■ **How to complete this task**: Each line of the data below from the one holding "ATOM 36 O O" to the one holding "ATOM 53 N N", inclusive, is to be reproduced exactly; no other line belongs in the answer.

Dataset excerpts
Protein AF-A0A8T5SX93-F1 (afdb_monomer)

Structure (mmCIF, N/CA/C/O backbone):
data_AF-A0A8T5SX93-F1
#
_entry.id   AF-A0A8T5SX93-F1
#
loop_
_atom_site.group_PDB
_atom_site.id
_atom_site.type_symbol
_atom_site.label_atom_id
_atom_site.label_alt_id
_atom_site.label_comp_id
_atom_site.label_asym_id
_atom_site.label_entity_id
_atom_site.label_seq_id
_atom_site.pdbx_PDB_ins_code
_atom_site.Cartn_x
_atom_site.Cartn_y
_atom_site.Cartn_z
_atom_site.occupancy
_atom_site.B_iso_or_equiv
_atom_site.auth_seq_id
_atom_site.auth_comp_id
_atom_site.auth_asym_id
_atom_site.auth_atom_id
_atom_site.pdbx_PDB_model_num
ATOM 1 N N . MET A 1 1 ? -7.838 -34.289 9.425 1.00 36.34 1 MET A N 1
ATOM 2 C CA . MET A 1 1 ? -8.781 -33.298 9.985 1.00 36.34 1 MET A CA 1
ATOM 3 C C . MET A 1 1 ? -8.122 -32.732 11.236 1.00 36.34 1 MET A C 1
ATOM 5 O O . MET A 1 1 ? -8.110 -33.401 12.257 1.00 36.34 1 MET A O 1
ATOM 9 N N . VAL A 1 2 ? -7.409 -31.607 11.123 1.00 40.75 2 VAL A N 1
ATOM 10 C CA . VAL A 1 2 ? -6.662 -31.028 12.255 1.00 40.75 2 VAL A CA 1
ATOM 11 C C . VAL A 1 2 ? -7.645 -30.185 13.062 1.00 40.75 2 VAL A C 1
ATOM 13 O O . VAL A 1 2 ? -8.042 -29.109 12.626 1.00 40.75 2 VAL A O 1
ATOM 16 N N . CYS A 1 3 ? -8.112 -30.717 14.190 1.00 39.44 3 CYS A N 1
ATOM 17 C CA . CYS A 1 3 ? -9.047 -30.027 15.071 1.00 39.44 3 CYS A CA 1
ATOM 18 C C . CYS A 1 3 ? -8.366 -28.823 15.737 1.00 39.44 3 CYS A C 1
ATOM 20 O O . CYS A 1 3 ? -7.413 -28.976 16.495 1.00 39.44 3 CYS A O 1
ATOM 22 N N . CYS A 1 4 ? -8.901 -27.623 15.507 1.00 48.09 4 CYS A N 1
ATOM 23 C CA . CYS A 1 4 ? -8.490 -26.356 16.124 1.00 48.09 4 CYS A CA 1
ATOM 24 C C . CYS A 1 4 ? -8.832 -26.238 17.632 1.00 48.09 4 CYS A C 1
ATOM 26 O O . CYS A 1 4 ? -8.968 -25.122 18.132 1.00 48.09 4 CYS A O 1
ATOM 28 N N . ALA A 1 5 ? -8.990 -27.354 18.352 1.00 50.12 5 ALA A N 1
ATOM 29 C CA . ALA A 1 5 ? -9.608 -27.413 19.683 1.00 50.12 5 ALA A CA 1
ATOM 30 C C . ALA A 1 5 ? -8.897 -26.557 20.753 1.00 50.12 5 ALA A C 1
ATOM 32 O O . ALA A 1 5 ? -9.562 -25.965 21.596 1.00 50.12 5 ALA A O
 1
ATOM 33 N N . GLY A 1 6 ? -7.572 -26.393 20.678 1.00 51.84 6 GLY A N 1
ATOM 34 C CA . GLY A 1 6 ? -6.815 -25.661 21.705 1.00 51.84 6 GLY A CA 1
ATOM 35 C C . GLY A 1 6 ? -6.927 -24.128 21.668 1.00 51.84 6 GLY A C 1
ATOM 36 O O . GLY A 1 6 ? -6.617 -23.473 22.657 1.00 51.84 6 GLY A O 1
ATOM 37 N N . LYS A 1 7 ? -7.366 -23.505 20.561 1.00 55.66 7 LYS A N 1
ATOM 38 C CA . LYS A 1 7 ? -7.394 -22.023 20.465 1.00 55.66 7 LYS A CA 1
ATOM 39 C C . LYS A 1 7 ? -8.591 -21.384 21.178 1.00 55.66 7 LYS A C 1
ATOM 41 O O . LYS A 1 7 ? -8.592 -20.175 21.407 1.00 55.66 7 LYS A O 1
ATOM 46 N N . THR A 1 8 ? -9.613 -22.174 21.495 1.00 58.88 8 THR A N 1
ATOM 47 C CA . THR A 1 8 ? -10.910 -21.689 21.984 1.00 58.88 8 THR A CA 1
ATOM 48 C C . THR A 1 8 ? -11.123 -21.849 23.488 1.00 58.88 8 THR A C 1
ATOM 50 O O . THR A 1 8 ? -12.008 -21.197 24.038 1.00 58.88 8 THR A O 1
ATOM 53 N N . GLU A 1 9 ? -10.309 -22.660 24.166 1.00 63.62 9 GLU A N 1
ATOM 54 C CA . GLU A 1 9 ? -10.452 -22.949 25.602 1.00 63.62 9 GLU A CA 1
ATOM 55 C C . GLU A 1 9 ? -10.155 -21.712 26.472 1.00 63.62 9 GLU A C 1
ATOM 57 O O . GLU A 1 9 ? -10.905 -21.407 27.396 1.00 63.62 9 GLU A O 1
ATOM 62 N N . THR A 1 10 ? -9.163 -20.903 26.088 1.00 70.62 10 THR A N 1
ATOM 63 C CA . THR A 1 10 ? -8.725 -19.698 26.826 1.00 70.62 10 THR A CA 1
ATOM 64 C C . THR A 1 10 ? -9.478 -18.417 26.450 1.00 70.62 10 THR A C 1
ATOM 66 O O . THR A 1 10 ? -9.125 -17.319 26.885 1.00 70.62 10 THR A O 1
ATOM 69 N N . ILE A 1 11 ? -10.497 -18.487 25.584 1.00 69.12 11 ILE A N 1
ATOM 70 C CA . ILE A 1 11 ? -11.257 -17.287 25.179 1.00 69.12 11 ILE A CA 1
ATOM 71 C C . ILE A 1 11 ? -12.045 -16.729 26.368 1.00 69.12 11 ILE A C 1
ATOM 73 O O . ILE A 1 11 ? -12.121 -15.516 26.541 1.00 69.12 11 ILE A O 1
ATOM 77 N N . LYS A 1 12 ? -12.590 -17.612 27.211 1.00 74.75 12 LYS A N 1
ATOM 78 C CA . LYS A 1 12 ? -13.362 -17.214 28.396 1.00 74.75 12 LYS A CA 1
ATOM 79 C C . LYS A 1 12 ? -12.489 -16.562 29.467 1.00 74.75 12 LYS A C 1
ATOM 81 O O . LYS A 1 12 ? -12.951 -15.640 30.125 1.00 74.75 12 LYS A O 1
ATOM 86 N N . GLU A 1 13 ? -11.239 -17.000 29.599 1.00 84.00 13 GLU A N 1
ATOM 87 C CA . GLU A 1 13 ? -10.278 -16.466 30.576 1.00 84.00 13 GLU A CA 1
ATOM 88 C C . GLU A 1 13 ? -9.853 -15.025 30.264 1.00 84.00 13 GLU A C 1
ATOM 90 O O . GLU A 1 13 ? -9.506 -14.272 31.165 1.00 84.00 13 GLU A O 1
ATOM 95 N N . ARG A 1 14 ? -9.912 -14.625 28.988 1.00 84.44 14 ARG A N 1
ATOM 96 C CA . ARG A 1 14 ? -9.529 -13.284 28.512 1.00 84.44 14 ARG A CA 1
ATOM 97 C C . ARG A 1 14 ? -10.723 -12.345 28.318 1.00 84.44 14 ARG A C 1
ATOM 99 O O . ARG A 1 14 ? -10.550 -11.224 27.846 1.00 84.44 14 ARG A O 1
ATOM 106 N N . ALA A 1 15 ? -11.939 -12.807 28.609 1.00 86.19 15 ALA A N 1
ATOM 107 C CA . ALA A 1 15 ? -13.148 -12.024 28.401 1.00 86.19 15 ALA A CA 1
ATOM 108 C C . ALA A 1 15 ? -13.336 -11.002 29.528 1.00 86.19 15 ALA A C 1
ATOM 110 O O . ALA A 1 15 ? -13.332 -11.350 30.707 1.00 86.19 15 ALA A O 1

■ **Finished task**:
ATOM 36 O O . GLY A 1 6 ? -6.617 -23.473 22.657 1.00 51.84 6 GLY A O 1
ATOM 37 N N . LYS A 1 7 ? -7.366 -23.505 20.561 1.00 55.66 7 LYS A N 1
ATOM 38 C CA . LYS A 1 7 ? -7.394 -22.023 20.465 1.00 55.66 7 LYS A CA 1
ATOM 39 C C . LYS A 1 7 ? -8.591 -21.384 21.178 1.00 55.66 7 LYS A C 1
ATOM 41 O O . LYS A 1 7 ? -8.592 -20.175 21.407 1.00 55.66 7 LYS A O 1
ATOM 46 N N . THR A 1 8 ? -9.613 -22.174 21.495 1.00 58.88 8 THR A N 1
ATOM 47 C CA . THR A 1 8 ? -10.910 -21.689 21.984 1.00 58.88 8 THR A CA 1
ATOM 48 C C . THR A 1 8 ? -11.123 -21.849 23.488 1.00 58.88 8 THR A C 1
ATOM 50 O O . THR A 1 8 ? -12.008 -21.197 24.038 1.00 58.88 8 THR A O 1
ATOM 53 N N . GLU A 1 9 ? -10.309 -22.660 24.166 1.00 63.62 9 GLU A N 1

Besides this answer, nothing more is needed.